I’ve asked myself and my guess is that you have also pondered the age-old question “would you want to live forever?”  The children’s book “Tuck Everlasting” by Natalie Babbitt explores the concept of immortality and explores whether living forever is as desirable as it may appear to be.

The typical response is only if I could stay healthy and vibrant. In our life time we will most likely not attain immortality, but there are a number of anti-aging tricks for slowing down the clock.

Age defying nutrients

  1. Study finds link between high EPA and DHA Omega-3 blood levels and decreased risk of death  Higher Omega-3 levels are linked to longer life. In a 15-year study of 6,500 elderly women, those with the highest blood concentration of omega-3 fatty acids were 20 percent less likely to die from any cause compared to those with the lowest levels. The researchers estimated that intakes of about 1 gram per day of EPA and DHA would be enough for a woman with the lowest blood serum concentration to shift to the group with the highest concentration. How? By taking one to three soft-gels of a high-quality omega-3 supplement daily or one teaspoon of a liquid supplement. Another option is to eat two or three salmon fillets each week.
  2. Study Finds Association Between Eating Hot Peppers And Decreased Mortality  If you like hot chile peppers eat more of them! After studying more than 16,000 adults, researchers at the University of Vermont found that those who ate chili peppers had a lower risk of dying from heart disease or stroke. The study did not indicate the quantity of peppers consumed, but capsaicin, the active ingredient that makes peppers “hot” aids in preventing obesity, supports blood flow, reduces inflammation and has antimicrobial properties.
  3. Beans, beans the musical fruit, the more you eat the more you toot. There’s another reason to eat beans. They contain phytates, nutritional compounds that strengthen the immune system and kill cancer cells. They also support brain health and are said to reverse the aging process at the cellular level.

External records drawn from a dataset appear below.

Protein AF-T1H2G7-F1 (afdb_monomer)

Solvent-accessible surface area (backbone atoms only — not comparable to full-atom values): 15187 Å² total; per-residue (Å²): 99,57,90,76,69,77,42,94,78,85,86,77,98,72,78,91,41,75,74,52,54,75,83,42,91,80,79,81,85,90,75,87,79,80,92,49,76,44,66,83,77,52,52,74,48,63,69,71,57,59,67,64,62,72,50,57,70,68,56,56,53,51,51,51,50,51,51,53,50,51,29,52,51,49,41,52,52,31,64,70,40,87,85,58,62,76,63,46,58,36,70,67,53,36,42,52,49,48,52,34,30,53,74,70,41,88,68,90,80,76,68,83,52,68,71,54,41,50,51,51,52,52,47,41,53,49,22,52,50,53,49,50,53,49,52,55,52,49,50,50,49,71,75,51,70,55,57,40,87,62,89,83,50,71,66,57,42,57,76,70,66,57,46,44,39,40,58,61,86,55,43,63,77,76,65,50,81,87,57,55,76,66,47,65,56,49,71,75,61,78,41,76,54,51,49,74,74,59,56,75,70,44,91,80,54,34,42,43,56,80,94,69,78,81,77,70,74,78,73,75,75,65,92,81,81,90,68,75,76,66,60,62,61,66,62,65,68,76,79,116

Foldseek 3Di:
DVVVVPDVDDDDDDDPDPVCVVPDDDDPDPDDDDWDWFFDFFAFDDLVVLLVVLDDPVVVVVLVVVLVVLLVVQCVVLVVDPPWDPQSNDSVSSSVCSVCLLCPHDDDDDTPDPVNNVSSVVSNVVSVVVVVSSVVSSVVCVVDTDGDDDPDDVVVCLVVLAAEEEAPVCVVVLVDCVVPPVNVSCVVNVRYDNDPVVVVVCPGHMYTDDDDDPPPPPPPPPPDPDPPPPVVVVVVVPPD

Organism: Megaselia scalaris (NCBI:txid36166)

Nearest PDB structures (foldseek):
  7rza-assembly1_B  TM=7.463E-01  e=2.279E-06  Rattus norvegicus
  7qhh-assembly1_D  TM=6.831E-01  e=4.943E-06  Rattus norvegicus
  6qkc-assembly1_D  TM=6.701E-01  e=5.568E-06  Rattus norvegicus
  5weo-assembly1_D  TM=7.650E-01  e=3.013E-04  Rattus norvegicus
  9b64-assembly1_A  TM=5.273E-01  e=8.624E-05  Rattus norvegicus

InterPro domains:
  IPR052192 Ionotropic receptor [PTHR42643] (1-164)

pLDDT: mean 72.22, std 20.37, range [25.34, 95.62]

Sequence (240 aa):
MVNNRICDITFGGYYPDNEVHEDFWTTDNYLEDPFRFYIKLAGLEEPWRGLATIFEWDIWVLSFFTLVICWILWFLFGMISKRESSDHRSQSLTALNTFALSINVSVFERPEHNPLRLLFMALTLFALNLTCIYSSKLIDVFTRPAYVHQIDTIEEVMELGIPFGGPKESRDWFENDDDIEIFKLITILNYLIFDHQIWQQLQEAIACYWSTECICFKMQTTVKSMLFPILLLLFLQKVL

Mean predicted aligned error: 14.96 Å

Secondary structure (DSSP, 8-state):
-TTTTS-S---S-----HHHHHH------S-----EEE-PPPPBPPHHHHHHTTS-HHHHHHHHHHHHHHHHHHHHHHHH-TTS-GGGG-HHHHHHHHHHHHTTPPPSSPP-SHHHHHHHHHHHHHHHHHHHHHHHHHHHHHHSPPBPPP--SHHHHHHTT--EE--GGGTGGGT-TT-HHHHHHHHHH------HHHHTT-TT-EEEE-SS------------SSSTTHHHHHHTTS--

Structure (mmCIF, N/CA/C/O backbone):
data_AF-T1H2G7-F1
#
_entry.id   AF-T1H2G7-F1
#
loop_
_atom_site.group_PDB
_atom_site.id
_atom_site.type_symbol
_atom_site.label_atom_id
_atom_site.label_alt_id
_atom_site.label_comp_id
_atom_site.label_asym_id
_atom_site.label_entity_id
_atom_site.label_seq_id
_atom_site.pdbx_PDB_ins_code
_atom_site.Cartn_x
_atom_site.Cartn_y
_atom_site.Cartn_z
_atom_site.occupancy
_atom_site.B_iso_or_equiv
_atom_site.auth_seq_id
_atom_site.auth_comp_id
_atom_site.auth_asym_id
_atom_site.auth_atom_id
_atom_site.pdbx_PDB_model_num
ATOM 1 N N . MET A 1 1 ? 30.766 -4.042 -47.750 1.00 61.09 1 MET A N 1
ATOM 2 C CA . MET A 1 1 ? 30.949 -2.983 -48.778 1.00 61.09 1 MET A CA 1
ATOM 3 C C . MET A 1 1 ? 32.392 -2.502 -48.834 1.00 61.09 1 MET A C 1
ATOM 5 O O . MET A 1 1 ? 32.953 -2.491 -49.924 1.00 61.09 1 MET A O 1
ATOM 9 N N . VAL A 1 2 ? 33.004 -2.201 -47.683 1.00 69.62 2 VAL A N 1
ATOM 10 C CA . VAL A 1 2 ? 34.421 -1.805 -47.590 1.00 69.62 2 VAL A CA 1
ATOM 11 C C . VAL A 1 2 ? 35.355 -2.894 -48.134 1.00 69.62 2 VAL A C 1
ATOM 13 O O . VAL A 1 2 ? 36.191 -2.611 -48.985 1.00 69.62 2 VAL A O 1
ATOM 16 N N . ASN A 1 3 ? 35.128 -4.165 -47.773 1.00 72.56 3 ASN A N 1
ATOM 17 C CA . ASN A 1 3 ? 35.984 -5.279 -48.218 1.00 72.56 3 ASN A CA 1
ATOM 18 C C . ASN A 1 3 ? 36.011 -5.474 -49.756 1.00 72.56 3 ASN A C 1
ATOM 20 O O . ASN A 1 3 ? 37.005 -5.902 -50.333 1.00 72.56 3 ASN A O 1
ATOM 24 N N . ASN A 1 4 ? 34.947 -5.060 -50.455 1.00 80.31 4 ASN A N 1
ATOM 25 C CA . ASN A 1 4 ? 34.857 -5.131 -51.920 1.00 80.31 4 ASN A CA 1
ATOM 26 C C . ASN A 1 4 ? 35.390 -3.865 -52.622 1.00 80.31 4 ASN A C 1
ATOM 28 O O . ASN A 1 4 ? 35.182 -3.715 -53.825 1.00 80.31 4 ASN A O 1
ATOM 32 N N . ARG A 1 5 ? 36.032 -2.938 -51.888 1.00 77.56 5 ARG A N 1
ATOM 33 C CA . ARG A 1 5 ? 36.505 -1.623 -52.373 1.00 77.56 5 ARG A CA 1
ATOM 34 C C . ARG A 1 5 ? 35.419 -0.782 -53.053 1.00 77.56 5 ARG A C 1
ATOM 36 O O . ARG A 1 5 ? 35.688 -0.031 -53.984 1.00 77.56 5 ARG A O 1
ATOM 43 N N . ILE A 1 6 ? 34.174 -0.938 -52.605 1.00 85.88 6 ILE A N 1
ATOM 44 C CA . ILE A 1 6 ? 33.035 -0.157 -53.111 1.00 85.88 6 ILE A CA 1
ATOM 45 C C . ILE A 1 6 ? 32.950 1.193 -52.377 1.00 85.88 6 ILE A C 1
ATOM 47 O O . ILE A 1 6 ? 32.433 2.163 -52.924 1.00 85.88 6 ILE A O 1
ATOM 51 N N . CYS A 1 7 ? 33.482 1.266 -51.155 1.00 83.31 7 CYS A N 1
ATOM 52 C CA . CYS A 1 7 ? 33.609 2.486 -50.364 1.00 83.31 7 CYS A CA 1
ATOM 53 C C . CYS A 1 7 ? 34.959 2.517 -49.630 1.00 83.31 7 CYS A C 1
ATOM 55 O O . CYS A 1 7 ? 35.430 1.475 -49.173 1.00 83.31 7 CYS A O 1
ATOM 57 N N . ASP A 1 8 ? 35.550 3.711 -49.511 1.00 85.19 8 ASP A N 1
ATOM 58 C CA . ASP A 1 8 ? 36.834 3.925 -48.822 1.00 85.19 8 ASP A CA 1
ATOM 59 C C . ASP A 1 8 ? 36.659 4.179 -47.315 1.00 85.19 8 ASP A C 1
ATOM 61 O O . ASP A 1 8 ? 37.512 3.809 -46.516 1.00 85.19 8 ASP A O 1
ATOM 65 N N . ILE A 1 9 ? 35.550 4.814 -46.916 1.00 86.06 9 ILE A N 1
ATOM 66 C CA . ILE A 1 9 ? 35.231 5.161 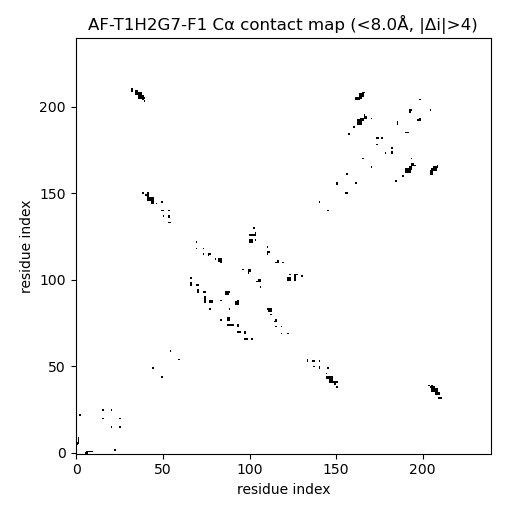-45.524 1.00 86.06 9 ILE A CA 1
ATOM 67 C C . ILE A 1 9 ? 33.745 4.896 -45.287 1.00 86.06 9 ILE A C 1
ATOM 69 O O . ILE A 1 9 ? 32.911 5.195 -46.144 1.00 86.06 9 ILE A O 1
ATOM 73 N N . THR A 1 10 ? 33.413 4.347 -44.119 1.00 83.75 10 THR A N 1
ATOM 74 C CA . THR A 1 10 ? 32.027 4.139 -43.684 1.00 83.75 10 THR A CA 1
ATOM 75 C C . THR A 1 10 ? 31.774 4.910 -42.394 1.00 83.75 10 THR A C 1
ATOM 77 O O . THR A 1 10 ? 32.580 4.855 -41.471 1.00 83.75 10 THR A O 1
ATOM 80 N N . PHE A 1 11 ? 30.646 5.617 -42.338 1.00 84.56 11 PHE A N 1
ATOM 81 C CA . PHE A 1 11 ? 30.136 6.273 -41.135 1.00 84.56 11 PHE A CA 1
ATOM 82 C C . PHE A 1 11 ? 28.821 5.601 -40.745 1.00 84.56 11 PHE A C 1
ATOM 84 O O . PHE A 1 11 ? 27.943 5.436 -41.593 1.00 84.56 11 PHE A O 1
ATOM 91 N N . GLY A 1 12 ? 28.677 5.216 -39.481 1.00 81.94 12 GLY A N 1
ATOM 92 C CA . GLY A 1 12 ? 27.465 4.580 -38.974 1.00 81.94 12 GLY A CA 1
ATOM 93 C C . GLY A 1 12 ? 27.646 4.058 -37.554 1.00 81.94 12 GLY A C 1
ATOM 94 O O . GLY A 1 12 ? 28.759 4.059 -37.034 1.00 81.94 12 GLY A O 1
ATOM 95 N N . GLY A 1 13 ? 26.547 3.609 -36.949 1.00 77.31 13 GLY A N 1
ATOM 96 C CA . GLY A 1 13 ? 26.584 2.871 -35.689 1.00 77.31 13 GLY A CA 1
ATOM 97 C C . GLY A 1 13 ? 26.997 1.431 -35.964 1.00 77.31 13 GLY A C 1
ATOM 98 O O . GLY A 1 13 ? 26.151 0.609 -36.305 1.00 77.31 13 GLY A O 1
ATOM 99 N N . TYR A 1 14 ? 28.295 1.155 -35.889 1.00 76.81 14 TYR A N 1
ATOM 100 C CA . TYR A 1 14 ? 28.835 -0.200 -35.902 1.00 76.81 14 TYR A CA 1
ATOM 101 C C . TYR A 1 14 ? 29.532 -0.463 -34.571 1.00 76.81 14 TYR A C 1
ATOM 103 O O . TYR A 1 14 ? 30.074 0.455 -33.956 1.00 76.81 14 TYR A O 1
ATOM 111 N N . TYR A 1 15 ? 29.499 -1.715 -34.133 1.00 75.00 15 TYR A N 1
ATOM 112 C CA . TYR A 1 15 ? 30.146 -2.128 -32.899 1.00 75.00 15 TYR A CA 1
ATOM 113 C C . TYR A 1 15 ? 31.601 -2.491 -33.208 1.00 75.00 15 TYR A C 1
ATOM 115 O O . TYR A 1 15 ? 31.831 -3.329 -34.084 1.00 75.00 15 TYR A O 1
ATOM 123 N N . PRO A 1 16 ? 32.582 -1.844 -32.558 1.00 75.75 16 PRO A N 1
A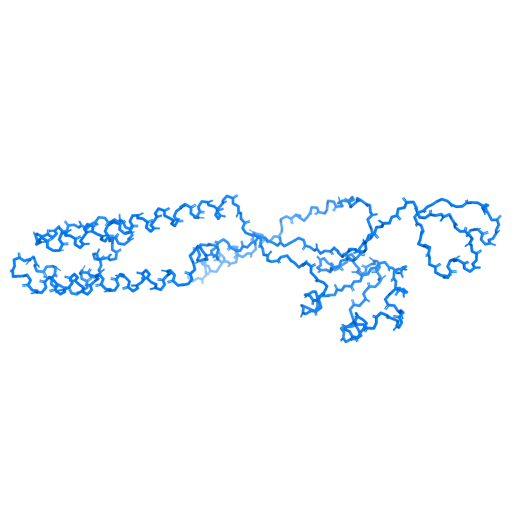TOM 124 C CA . PRO A 1 16 ? 33.981 -2.221 -32.683 1.00 75.75 16 PRO A CA 1
ATOM 125 C C . PRO A 1 16 ? 34.210 -3.513 -31.892 1.00 75.75 16 PRO A C 1
ATOM 127 O O . PRO A 1 16 ? 34.609 -3.485 -30.732 1.00 75.75 16 PRO A O 1
ATOM 130 N N . ASP A 1 17 ? 33.870 -4.644 -32.504 1.00 74.56 17 ASP A N 1
ATOM 131 C CA . ASP A 1 17 ? 34.187 -5.969 -31.974 1.00 74.56 17 ASP A CA 1
ATOM 132 C C . ASP A 1 17 ? 35.576 -6.415 -32.457 1.00 74.56 17 ASP A C 1
ATOM 134 O O . ASP A 1 17 ? 36.082 -5.929 -33.475 1.00 74.56 17 ASP A O 1
ATOM 138 N N . ASN A 1 18 ? 36.190 -7.360 -31.748 1.00 77.94 18 ASN A N 1
ATOM 139 C CA . ASN A 1 18 ? 37.503 -7.907 -32.083 1.00 77.94 18 ASN A CA 1
ATOM 140 C C . ASN A 1 18 ? 37.536 -8.460 -33.514 1.00 77.94 18 ASN A C 1
ATOM 142 O O . ASN A 1 18 ? 38.513 -8.231 -34.221 1.00 77.94 18 ASN A O 1
ATOM 146 N N . GLU A 1 19 ? 36.453 -9.095 -33.970 1.00 74.94 19 GLU A N 1
ATOM 147 C CA . GLU A 1 19 ? 36.333 -9.613 -35.339 1.00 74.94 19 GLU A CA 1
ATOM 148 C C . GLU A 1 19 ? 36.341 -8.496 -36.394 1.00 74.94 19 GLU A C 1
ATOM 150 O O . GLU A 1 19 ? 36.958 -8.619 -37.451 1.00 74.94 19 GLU A O 1
ATOM 155 N N . VAL A 1 20 ? 35.704 -7.357 -36.105 1.00 77.19 20 VAL A N 1
ATOM 156 C CA . VAL A 1 20 ? 35.684 -6.201 -37.018 1.00 77.19 20 VAL A CA 1
ATOM 157 C C . VAL A 1 20 ? 37.076 -5.577 -37.125 1.00 77.19 20 VAL A C 1
ATOM 159 O O . VAL A 1 20 ? 37.473 -5.116 -38.198 1.00 77.19 20 VAL A O 1
ATOM 162 N N . HIS A 1 21 ? 37.829 -5.593 -36.027 1.00 82.06 21 HIS A N 1
ATOM 163 C CA . HIS A 1 21 ? 39.194 -5.085 -35.968 1.00 82.06 21 HIS A CA 1
ATOM 164 C C . HIS A 1 21 ? 40.229 -5.943 -36.707 1.00 82.06 21 HIS A C 1
ATOM 166 O O . HIS A 1 21 ? 41.319 -5.439 -36.989 1.00 82.06 21 HIS A O 1
ATOM 172 N N . GLU A 1 22 ? 39.914 -7.196 -37.053 1.00 83.31 22 GLU A N 1
ATOM 173 C CA . GLU A 1 22 ? 40.797 -8.023 -37.887 1.00 83.31 22 GLU A CA 1
ATOM 174 C C . GLU A 1 22 ? 40.904 -7.469 -39.314 1.00 83.31 22 GLU A C 1
ATOM 176 O O . GLU A 1 22 ? 41.992 -7.428 -39.893 1.00 83.31 22 GLU A O 1
ATOM 181 N N . ASP A 1 23 ? 39.783 -6.983 -39.851 1.00 82.44 23 ASP A N 1
ATOM 182 C CA . ASP A 1 23 ? 39.676 -6.516 -41.233 1.00 82.44 23 ASP A CA 1
ATOM 183 C C . ASP A 1 23 ? 39.734 -4.983 -41.368 1.00 82.44 23 ASP A C 1
ATOM 185 O O . ASP A 1 23 ? 40.098 -4.468 -42.434 1.00 82.44 23 ASP A O 1
ATOM 189 N N . PHE A 1 24 ? 39.374 -4.227 -40.320 1.00 84.00 24 PHE A N 1
ATOM 190 C CA . PHE A 1 24 ? 39.199 -2.773 -40.398 1.00 84.00 24 PHE A CA 1
ATOM 191 C C . PHE A 1 24 ? 39.818 -2.009 -39.220 1.00 84.00 24 PHE A C 1
ATOM 193 O O . PHE A 1 24 ? 39.642 -2.342 -38.051 1.00 84.00 24 PHE A O 1
ATOM 200 N N . TRP A 1 25 ? 40.476 -0.885 -39.525 1.00 84.38 25 TRP A N 1
ATOM 201 C CA . TRP A 1 25 ? 40.848 0.107 -38.513 1.00 84.38 25 TRP A CA 1
ATOM 202 C C . TRP A 1 25 ? 39.687 1.058 -38.233 1.00 84.38 25 TRP A C 1
ATOM 204 O O . TRP A 1 25 ? 39.079 1.599 -39.159 1.00 84.38 25 TRP A O 1
ATOM 214 N N . THR A 1 26 ? 39.426 1.307 -36.952 1.00 84.69 26 THR A N 1
ATOM 215 C CA . THR A 1 26 ? 38.382 2.222 -36.481 1.00 84.69 26 THR A CA 1
ATOM 216 C C . THR A 1 26 ? 39.015 3.425 -35.781 1.00 84.69 26 THR A C 1
ATOM 218 O O . THR A 1 26 ? 40.183 3.400 -35.389 1.00 84.69 26 THR A O 1
ATOM 221 N N . THR A 1 27 ? 38.253 4.508 -35.648 1.00 87.31 27 THR A N 1
ATOM 222 C CA . THR A 1 27 ? 38.615 5.645 -34.788 1.00 87.31 27 THR A CA 1
ATOM 223 C C . THR A 1 27 ? 38.210 5.373 -33.339 1.00 87.31 27 THR A C 1
ATOM 225 O O . THR A 1 27 ? 37.525 4.386 -33.069 1.00 87.31 27 THR A O 1
ATOM 228 N N . ASP A 1 28 ? 38.570 6.277 -32.425 1.00 85.62 28 ASP A N 1
ATOM 229 C CA . ASP A 1 28 ? 38.076 6.247 -31.045 1.00 85.62 28 ASP A CA 1
ATOM 230 C C . ASP A 1 28 ? 36.537 6.280 -30.989 1.00 85.62 28 ASP A C 1
ATOM 232 O O . ASP A 1 28 ? 35.874 6.860 -31.862 1.00 85.62 28 ASP A O 1
ATOM 236 N N . ASN A 1 29 ? 35.976 5.668 -29.942 1.00 84.69 29 ASN A N 1
ATOM 237 C CA . ASN A 1 29 ? 34.535 5.595 -29.717 1.00 84.69 29 ASN A CA 1
ATOM 238 C C . ASN A 1 29 ? 33.948 6.999 -29.539 1.00 84.69 29 ASN A C 1
ATOM 240 O O . ASN A 1 29 ? 34.329 7.742 -28.635 1.00 84.69 29 ASN A O 1
ATOM 244 N N . TYR A 1 30 ? 32.989 7.361 -30.391 1.00 84.75 30 TYR A N 1
ATOM 245 C CA . TYR A 1 30 ? 32.287 8.644 -30.288 1.00 84.75 30 TYR A CA 1
ATOM 246 C C . TYR A 1 30 ? 31.040 8.571 -29.388 1.00 84.75 30 TYR A C 1
ATOM 248 O O . TYR A 1 30 ? 30.547 9.609 -28.946 1.00 84.75 30 TYR A O 1
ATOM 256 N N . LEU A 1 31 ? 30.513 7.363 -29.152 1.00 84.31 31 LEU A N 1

Beans are also high in fiber which helps lower cholesterol and regulate blood sugar.
  4. Two studies found that those with higher levels of vitamin D have longer telomeres, and thus may actually age more slowly than people with low vitamin D levels. Telomeres are the caps at the end of each strand of DNA that protect our chromosomes. A good analogy is that they are like the plastic tips at the end of shoelaces. Without the coating, shoelaces become frayed until they can no longer do their job.  Similarly, without telomeres DNA strands become damaged and then cells can’t do their job.  A study that included 4,347 participants in which 47% were men and 42% were women, researchers concluded that there is positive association between vitamin D levels and telomere length. This means that people with higher levels of vitamin D may actually age more slowly than people with lower levels of vitamin D. Vitamin D reduces the effects of chronic inflammation and may play a role in protecting your body from deteriorating from diseases associated with aging.The association of telomere length and serum 25-hydroxyvitamin D levels in US adults: the National Health and Nutrition Examination Survey.
  5. The traditional diet in Okinawa is anchored by root vegetables, especially sweet potatoes, green and yellow vegetables, soybean-based foods, and medicinal plants. Another feature of the Okinawan diet is the consumption of green tea. There have been more than 1000 studies done on the antioxidants found in green tea, demonstrating how they may be providing some level of chemoprevention in prostate and breast cancer. Green tea has also been shown to help reduce cardiovascular disease. Drink green tea for health and relaxation

    Many characteristics of the traditional Okinawan diet are shared with other healthy dietary patterns, including the traditional Mediterranean diet, DASH diet, and Portfolio diet. All these dietary patterns are associated with reduced risk for cardiovascular disease, among other age-associated diseases. Overall, the important shared features of these healthy dietary patterns include: high intake of unrefined carbohydrates, moderate protein intake with emphasis on vegetables/legumes, fish, and lean meats as sources, and a healthy fat profile (higher in mono/polyunsaturated fats, lower in saturated fat; rich in omega-3). The healthy fat intake is likely one mechanism for reducing inflammation, optimizing cholesterol, and other risk factors. Additionally, the lower caloric density of plant-rich diets results in lower caloric intake with concomitant high intake of phytonutrients and antioxidants. Other shared features include low glycemic load, less inflammation and oxidative stress, and potential modulation of aging-related biological pathways. This may reduce risk for chronic age-associated diseases and promote healthy aging and longevity.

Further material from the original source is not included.